**Exercise requirements**
Nothing but the lines below between the line holding "ATOM 65 C C" and the line holding "ATOM 79 C CA", inclusive, should appear in the answer, each set down exactly.

════════

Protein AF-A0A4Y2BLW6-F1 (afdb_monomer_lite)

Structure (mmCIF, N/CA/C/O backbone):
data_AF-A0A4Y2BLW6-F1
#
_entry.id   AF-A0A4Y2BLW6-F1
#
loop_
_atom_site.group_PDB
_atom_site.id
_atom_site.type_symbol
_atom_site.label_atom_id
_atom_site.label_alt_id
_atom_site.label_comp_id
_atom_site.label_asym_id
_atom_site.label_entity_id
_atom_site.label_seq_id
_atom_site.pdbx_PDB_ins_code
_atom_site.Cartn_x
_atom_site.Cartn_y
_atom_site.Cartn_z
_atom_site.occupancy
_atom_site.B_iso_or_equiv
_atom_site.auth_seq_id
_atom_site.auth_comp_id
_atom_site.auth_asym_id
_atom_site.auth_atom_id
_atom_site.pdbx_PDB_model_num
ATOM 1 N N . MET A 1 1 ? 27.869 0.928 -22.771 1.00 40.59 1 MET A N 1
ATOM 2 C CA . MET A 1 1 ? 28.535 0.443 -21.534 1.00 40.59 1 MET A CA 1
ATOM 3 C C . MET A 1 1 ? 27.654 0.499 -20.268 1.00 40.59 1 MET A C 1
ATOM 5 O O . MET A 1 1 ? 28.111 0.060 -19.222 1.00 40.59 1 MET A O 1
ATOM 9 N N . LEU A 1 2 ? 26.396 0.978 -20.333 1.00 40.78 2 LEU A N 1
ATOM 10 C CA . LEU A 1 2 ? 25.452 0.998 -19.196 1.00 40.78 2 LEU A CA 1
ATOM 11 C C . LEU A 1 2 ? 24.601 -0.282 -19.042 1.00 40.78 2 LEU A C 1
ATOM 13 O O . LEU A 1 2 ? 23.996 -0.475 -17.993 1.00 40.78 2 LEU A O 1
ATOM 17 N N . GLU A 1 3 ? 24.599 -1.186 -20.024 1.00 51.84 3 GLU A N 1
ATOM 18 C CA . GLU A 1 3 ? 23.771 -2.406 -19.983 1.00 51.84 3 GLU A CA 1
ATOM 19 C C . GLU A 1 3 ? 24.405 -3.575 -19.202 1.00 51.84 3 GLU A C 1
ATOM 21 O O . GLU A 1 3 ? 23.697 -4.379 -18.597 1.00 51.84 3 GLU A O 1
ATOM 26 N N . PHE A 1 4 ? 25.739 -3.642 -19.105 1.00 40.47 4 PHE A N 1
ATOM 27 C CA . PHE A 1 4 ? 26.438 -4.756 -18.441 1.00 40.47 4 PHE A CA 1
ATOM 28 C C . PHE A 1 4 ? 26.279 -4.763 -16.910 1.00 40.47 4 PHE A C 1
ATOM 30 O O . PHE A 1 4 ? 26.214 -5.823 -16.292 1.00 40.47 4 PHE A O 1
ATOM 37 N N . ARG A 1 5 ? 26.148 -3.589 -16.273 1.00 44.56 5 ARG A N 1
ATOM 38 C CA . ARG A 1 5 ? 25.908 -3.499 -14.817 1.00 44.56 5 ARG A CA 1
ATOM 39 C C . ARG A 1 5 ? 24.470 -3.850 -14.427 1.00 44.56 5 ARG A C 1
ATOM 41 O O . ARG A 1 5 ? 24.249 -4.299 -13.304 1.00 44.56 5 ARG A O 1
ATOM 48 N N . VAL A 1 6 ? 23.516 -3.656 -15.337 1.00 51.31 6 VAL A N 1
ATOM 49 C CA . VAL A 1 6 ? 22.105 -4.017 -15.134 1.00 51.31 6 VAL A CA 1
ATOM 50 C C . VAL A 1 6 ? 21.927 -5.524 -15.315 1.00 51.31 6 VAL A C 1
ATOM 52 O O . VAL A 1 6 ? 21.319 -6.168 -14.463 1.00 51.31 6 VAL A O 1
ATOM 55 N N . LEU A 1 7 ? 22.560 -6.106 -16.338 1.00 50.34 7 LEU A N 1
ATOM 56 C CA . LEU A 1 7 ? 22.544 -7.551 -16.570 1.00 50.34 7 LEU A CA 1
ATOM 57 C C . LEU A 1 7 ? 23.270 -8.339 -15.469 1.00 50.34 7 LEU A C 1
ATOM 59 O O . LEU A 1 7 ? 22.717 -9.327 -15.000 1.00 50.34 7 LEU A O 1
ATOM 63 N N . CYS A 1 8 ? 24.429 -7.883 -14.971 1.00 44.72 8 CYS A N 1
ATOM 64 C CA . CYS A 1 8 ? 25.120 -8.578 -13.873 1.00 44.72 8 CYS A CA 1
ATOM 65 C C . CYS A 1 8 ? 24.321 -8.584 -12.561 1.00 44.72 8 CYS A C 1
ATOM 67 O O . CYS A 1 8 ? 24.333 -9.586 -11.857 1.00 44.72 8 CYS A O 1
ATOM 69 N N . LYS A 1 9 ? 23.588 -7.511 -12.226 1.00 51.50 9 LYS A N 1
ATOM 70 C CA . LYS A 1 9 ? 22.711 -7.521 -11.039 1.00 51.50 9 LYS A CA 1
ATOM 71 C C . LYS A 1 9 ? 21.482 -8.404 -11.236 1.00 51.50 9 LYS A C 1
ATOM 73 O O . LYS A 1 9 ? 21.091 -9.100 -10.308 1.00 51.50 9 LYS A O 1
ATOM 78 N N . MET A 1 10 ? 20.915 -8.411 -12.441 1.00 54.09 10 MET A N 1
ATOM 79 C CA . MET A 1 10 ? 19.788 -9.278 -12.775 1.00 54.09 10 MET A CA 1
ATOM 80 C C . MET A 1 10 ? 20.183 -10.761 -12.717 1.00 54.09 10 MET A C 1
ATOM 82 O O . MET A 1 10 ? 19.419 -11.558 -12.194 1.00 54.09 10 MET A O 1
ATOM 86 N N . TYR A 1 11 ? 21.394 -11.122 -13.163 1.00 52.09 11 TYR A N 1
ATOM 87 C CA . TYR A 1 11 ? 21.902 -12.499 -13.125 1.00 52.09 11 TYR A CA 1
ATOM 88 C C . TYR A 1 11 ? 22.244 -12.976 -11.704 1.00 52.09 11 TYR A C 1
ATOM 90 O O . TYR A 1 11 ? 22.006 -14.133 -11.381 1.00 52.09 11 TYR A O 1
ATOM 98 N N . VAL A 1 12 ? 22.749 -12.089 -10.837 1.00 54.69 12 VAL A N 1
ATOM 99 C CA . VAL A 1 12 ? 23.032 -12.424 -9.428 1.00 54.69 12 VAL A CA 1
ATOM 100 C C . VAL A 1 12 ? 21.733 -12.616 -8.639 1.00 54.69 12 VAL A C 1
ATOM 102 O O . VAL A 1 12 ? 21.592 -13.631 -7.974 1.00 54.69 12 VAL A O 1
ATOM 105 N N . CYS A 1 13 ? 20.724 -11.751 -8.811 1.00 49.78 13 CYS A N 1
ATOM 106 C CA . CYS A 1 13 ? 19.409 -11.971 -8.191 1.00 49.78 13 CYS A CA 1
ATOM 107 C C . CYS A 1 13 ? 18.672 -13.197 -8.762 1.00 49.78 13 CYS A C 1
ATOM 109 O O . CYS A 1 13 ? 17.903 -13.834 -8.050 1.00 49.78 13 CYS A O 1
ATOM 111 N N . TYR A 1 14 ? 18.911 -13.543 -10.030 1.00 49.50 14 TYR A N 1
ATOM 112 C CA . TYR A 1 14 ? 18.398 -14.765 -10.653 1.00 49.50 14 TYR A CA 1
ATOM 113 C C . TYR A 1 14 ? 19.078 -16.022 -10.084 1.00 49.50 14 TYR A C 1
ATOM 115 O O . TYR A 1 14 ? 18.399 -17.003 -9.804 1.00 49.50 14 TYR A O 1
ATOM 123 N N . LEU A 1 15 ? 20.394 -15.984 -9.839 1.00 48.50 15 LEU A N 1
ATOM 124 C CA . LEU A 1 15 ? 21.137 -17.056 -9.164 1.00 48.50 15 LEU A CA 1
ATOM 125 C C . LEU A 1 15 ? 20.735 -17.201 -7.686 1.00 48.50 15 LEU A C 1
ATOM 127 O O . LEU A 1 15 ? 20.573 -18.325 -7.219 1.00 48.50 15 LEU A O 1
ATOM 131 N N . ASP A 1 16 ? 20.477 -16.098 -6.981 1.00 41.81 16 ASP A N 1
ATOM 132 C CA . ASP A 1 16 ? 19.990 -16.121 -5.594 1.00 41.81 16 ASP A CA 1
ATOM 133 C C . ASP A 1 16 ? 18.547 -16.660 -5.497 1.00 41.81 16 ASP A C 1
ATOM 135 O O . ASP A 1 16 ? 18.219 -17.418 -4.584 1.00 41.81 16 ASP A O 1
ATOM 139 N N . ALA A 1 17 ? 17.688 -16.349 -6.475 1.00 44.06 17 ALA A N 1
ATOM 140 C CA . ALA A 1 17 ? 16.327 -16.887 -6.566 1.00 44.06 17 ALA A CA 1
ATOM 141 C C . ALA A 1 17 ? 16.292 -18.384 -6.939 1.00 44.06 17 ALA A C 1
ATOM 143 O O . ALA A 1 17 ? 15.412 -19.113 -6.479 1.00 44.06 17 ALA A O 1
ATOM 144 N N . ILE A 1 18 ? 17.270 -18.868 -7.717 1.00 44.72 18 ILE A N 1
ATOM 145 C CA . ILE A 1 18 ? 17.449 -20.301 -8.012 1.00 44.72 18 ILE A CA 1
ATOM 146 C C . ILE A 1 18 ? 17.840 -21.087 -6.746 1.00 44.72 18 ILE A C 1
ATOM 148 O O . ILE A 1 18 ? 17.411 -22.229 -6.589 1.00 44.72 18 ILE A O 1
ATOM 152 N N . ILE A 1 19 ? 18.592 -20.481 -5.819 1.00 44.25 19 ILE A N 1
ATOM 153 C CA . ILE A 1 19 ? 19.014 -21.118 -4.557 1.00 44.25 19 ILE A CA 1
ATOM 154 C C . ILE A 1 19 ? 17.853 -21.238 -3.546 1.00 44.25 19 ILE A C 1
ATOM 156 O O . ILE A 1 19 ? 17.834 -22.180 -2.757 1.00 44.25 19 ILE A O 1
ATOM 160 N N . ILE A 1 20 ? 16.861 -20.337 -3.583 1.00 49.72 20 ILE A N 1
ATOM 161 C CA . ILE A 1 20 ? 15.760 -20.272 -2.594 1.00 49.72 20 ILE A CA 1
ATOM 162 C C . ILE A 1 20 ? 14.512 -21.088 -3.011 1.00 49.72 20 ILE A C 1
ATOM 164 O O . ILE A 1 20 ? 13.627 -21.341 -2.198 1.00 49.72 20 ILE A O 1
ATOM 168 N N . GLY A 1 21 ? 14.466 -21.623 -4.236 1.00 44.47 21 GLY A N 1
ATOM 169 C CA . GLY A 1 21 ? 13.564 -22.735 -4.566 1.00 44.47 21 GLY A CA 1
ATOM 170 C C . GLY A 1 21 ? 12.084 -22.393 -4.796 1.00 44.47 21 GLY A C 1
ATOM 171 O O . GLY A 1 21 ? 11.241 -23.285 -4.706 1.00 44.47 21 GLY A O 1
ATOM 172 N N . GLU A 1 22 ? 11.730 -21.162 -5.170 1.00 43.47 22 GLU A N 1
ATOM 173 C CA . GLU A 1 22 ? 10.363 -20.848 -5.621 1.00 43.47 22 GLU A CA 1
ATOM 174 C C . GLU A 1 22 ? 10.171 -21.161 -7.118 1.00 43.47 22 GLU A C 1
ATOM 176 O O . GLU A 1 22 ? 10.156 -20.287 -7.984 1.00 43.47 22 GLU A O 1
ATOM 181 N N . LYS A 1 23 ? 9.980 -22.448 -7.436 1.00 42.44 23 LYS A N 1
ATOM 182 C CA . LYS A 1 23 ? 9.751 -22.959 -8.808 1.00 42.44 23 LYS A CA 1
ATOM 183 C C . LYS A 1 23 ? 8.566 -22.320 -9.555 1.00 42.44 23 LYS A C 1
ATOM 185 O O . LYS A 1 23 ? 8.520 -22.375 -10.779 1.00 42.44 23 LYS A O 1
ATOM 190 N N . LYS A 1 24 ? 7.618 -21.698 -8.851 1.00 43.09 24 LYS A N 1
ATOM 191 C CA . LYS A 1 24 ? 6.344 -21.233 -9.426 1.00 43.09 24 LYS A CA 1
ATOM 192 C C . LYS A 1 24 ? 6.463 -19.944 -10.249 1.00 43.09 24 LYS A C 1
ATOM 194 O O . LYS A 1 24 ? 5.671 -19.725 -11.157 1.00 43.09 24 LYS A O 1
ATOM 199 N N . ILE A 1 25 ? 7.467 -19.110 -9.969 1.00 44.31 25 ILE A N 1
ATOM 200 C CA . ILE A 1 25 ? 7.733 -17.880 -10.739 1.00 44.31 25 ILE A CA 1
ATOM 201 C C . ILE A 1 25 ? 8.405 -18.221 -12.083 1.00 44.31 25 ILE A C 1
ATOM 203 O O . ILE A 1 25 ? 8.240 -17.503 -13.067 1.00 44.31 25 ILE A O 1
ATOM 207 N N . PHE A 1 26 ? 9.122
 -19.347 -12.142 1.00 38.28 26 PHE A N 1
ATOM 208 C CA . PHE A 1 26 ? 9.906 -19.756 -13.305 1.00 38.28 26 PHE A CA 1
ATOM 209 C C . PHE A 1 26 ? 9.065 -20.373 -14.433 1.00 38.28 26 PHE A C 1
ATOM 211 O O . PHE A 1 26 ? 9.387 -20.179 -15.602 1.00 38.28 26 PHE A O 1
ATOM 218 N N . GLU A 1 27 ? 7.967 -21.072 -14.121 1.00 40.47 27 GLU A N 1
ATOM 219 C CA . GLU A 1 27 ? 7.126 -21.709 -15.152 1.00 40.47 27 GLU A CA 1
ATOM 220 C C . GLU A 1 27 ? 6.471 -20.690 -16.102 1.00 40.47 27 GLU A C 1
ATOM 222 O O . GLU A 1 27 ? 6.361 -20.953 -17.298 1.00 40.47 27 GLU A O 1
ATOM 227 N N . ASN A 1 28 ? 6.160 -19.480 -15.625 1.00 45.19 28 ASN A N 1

════════

**Written reply**
ATOM 65 C C . CYS A 1 8 ? 24.321 -8.584 -12.561 1.00 44.72 8 CYS A C 1
ATOM 67 O O . CYS A 1 8 ? 24.333 -9.586 -11.857 1.00 44.72 8 CYS A O 1
ATOM 69 N N . LYS A 1 9 ? 23.588 -7.511 -12.226 1.00 51.50 9 LYS A N 1
ATOM 70 C CA . LYS A 1 9 ? 22.711 -7.521 -11.039 1.00 51.50 9 LYS A CA 1
ATOM 71 C C . LYS A 1 9 ? 21.482 -8.404 -11.236 1.00 51.50 9 LYS A C 1
ATOM 73 O O . LYS A 1 9 ? 21.091 -9.100 -10.308 1.00 51.50 9 LYS A O 1
ATOM 78 N N . MET A 1 10 ? 20.915 -8.411 -12.441 1.00 54.09 10 MET A N 1
ATOM 79 C CA . MET A 1 10 ? 19.788 -9.278 -12.775 1.00 54.09 10 MET A CA 1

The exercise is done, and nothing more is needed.